Ситуация ухудшилась частично из-за невероятного потребления алкоголя жителями этого района. Украинцы много пили, привычка, которую они, безусловно, разделяли с остальным советским населением, но они делали это особенно безудержно, без фильтра традиций и без следа морали. В Сибири алкоголь употребляют с соблюдением определенных разумных правил, чтобы не нанести непоправимый ущерб своему здоровью: соответственно, сибирская водка изготавливается исключительно из пшеницы и очищается молоком, которое удаляет остатки производства обрабатывайте, чтобы конечный продукт имел идеальную чистоту.

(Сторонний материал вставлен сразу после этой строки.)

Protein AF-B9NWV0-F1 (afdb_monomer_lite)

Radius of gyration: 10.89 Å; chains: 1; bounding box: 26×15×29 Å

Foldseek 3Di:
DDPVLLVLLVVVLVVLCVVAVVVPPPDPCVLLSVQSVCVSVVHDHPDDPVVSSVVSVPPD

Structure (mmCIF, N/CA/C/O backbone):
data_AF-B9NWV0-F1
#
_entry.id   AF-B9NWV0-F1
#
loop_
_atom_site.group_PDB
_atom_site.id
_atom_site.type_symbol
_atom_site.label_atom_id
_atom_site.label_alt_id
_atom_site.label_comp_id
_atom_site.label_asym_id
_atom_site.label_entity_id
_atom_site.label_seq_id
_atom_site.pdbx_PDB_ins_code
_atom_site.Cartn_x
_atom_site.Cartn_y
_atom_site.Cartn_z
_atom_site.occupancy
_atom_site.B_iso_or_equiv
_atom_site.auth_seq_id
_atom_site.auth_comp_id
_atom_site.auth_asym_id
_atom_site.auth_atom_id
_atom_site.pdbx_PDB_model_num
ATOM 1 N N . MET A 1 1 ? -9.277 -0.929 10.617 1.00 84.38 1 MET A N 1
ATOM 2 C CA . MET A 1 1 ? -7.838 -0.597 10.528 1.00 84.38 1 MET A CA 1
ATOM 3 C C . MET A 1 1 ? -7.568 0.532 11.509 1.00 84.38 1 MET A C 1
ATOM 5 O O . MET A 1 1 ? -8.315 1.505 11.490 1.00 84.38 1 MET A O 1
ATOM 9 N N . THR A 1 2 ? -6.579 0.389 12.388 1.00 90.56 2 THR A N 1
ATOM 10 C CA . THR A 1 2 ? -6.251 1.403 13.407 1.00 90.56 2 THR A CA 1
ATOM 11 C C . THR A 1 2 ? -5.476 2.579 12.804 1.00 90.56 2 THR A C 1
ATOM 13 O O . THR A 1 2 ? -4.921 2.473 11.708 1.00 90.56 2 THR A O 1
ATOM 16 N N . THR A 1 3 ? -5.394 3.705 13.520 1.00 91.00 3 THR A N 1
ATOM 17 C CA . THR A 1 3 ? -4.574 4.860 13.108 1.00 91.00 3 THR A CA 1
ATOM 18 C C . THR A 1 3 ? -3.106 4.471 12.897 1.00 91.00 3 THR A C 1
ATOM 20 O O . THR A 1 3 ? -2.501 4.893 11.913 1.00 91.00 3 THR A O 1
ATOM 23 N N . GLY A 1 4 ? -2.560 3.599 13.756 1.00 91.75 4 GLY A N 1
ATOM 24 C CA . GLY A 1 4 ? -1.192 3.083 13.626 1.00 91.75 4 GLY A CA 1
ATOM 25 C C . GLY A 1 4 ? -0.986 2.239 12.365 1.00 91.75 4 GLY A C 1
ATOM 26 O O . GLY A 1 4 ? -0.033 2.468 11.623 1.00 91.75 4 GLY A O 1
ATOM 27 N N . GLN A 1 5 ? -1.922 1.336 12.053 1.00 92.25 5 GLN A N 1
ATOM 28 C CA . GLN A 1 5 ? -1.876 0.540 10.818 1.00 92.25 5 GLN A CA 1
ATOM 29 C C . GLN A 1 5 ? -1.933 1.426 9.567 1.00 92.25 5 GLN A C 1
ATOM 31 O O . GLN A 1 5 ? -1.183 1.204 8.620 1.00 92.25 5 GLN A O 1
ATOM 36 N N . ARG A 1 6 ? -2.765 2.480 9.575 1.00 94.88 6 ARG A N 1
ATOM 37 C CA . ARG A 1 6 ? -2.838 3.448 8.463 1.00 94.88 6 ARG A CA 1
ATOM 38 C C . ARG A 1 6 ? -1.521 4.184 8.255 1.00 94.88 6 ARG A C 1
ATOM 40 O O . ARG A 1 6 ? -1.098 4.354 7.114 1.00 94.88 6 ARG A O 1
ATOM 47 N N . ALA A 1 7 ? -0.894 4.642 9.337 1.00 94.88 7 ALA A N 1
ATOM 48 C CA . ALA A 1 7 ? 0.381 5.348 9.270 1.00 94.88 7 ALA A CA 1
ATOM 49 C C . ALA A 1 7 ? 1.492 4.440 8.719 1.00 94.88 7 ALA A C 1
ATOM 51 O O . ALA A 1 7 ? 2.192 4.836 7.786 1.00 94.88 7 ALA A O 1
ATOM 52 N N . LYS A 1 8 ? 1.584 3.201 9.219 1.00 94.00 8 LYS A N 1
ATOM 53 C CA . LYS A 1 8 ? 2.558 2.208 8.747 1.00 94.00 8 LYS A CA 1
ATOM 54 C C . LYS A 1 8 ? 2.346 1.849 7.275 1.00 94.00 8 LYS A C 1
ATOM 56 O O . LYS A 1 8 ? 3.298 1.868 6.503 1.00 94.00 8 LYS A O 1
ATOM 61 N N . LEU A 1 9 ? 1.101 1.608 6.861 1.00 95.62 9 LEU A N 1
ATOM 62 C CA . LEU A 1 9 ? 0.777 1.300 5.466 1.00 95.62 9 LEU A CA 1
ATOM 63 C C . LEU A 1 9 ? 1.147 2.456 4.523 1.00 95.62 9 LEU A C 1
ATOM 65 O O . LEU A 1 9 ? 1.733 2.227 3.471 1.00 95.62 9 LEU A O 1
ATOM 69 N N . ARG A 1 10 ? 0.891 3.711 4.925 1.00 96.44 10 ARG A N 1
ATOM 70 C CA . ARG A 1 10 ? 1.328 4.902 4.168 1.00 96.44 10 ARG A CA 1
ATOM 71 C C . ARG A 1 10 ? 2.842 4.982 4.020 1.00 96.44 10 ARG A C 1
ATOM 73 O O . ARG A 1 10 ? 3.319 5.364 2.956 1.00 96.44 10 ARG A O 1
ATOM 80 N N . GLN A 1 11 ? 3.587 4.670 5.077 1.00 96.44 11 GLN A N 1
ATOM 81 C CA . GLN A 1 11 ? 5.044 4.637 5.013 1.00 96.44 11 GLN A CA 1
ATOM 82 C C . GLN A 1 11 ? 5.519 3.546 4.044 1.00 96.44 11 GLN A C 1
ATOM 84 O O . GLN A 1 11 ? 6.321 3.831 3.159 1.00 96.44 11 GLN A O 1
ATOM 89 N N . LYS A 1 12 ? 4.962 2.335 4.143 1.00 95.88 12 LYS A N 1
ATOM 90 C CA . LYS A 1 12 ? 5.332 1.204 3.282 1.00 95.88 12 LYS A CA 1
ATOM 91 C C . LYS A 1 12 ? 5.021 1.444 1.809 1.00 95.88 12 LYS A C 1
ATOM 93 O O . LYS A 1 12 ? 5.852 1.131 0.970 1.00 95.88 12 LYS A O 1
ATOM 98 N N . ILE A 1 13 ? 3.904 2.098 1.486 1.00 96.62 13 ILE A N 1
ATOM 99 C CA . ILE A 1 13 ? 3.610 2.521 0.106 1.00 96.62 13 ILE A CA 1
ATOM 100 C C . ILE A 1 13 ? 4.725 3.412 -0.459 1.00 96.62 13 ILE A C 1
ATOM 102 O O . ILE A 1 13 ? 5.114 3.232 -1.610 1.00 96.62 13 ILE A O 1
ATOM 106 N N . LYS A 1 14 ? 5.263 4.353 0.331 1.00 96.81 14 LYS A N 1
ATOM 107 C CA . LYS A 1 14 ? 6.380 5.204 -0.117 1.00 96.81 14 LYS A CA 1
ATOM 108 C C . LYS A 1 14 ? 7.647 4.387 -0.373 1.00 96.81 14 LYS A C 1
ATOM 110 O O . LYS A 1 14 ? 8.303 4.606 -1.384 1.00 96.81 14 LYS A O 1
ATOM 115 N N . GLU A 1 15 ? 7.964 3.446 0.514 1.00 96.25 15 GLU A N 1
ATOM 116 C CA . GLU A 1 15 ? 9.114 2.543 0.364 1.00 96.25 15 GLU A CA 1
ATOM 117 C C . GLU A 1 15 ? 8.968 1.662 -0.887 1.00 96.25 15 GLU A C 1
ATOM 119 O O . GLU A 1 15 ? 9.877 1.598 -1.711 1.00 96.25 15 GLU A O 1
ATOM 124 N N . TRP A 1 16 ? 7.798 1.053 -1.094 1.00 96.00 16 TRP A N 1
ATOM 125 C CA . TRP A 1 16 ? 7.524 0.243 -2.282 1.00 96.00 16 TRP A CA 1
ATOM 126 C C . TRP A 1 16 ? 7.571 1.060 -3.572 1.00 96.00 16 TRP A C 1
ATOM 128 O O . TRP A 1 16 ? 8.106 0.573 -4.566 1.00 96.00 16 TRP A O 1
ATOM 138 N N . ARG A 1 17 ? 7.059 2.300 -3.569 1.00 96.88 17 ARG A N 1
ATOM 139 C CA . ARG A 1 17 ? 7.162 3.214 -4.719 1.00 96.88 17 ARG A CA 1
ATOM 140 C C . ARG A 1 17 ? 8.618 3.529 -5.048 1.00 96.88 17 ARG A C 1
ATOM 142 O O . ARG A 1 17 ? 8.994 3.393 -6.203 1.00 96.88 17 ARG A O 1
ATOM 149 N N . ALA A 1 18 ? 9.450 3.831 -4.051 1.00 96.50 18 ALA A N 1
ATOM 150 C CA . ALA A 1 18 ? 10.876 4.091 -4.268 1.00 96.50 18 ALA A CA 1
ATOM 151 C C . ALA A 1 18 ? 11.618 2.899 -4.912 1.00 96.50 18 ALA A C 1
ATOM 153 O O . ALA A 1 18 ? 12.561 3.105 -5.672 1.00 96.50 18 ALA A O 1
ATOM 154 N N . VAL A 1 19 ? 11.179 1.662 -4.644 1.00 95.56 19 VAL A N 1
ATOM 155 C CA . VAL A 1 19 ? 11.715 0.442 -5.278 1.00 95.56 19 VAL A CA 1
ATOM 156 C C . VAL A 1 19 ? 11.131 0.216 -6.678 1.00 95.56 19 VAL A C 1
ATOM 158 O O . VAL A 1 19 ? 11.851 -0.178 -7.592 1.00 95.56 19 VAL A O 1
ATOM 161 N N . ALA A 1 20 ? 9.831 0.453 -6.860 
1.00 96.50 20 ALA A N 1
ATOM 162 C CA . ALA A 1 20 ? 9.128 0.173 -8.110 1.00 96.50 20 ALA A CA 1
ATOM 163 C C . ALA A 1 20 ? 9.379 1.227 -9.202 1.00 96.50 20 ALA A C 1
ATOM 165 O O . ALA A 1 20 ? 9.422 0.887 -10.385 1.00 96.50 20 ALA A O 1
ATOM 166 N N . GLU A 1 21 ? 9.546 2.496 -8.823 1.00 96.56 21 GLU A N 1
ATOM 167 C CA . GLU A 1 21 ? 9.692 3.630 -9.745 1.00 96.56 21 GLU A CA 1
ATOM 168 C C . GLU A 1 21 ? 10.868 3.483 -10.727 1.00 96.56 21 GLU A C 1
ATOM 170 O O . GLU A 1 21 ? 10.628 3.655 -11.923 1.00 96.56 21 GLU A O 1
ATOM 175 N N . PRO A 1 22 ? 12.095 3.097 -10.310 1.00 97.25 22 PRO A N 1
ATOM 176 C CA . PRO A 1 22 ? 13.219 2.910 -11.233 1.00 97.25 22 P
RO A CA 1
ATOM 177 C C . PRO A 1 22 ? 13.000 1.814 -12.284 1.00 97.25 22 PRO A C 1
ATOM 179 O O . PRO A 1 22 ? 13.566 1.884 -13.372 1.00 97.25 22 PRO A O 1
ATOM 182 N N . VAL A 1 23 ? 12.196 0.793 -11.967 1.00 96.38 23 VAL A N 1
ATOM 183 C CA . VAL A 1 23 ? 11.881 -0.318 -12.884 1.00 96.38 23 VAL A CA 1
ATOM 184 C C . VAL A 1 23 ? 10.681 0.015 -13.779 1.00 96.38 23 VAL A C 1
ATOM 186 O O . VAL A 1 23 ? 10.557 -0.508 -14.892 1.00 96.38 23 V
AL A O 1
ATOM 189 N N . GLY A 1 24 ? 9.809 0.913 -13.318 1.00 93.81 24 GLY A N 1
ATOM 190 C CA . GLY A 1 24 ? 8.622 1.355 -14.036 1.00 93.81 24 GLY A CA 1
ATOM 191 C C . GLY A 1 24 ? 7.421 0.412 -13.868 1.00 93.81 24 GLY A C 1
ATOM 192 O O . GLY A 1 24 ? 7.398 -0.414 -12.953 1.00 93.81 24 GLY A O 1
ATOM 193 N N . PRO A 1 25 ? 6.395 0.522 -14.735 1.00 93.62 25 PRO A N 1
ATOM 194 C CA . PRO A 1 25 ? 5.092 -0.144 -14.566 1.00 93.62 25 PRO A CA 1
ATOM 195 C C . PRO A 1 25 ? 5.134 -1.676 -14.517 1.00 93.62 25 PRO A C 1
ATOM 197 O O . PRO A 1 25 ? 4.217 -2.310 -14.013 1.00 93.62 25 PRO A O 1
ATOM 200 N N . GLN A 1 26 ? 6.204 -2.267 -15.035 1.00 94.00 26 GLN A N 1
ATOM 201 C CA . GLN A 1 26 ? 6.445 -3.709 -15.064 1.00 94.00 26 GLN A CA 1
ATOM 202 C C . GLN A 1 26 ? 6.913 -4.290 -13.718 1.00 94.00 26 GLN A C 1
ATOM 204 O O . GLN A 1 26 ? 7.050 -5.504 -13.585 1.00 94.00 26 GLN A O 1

Более того, водку следует пить только во время еды (в Сибири люди много едят, а блюда получаются очень сытными, потому что вы сжигаете большое количество жира, сопротивляясь холодам и сохраняя витамины зимой): если правильно питаться, то можно без проблем выпить до литра водки на человека. В Украине, однако, пьют водку разных сортов: спирт извлекают из картофеля или тыквы, и сахаристые вещества сразу же опьяняют. Сибиряки никогда не напиваются слишком сильно, не падают в обморок и их не рвет, но украинцы напиваются до потери сознания, и им может потребоваться до двух дней, чтобы избавиться от похмелья.
Итак, жизнь в Балке, бывшем еврейском, а позже украинском квартале, была похожа на одну длинную вечеринку, но вечеринку с грустной атмосферой, с ностальгией по чему-то простому и человечному, чего у этих людей больше не могло быть.
Мой дедушка всегда говорил, что это случается, когда люди забыты Богом: они остаются живыми, но уже не являются по-настоящему живыми. Мое собственное мнение состояло в том, что это была крайняя форма социальной деградации, затронувшая все сообщество, возможно, потому, что молодые люди, которые приехали жить в наш город, насильственно оторвались от своих родителей и были предоставлены самим себе, и без какой-либо формы контроля они сжигали себя, предаваясь всевозможным порокам. И, в свою очередь, без поддержки своих стариков они плохо воспитывали своих собственных детей.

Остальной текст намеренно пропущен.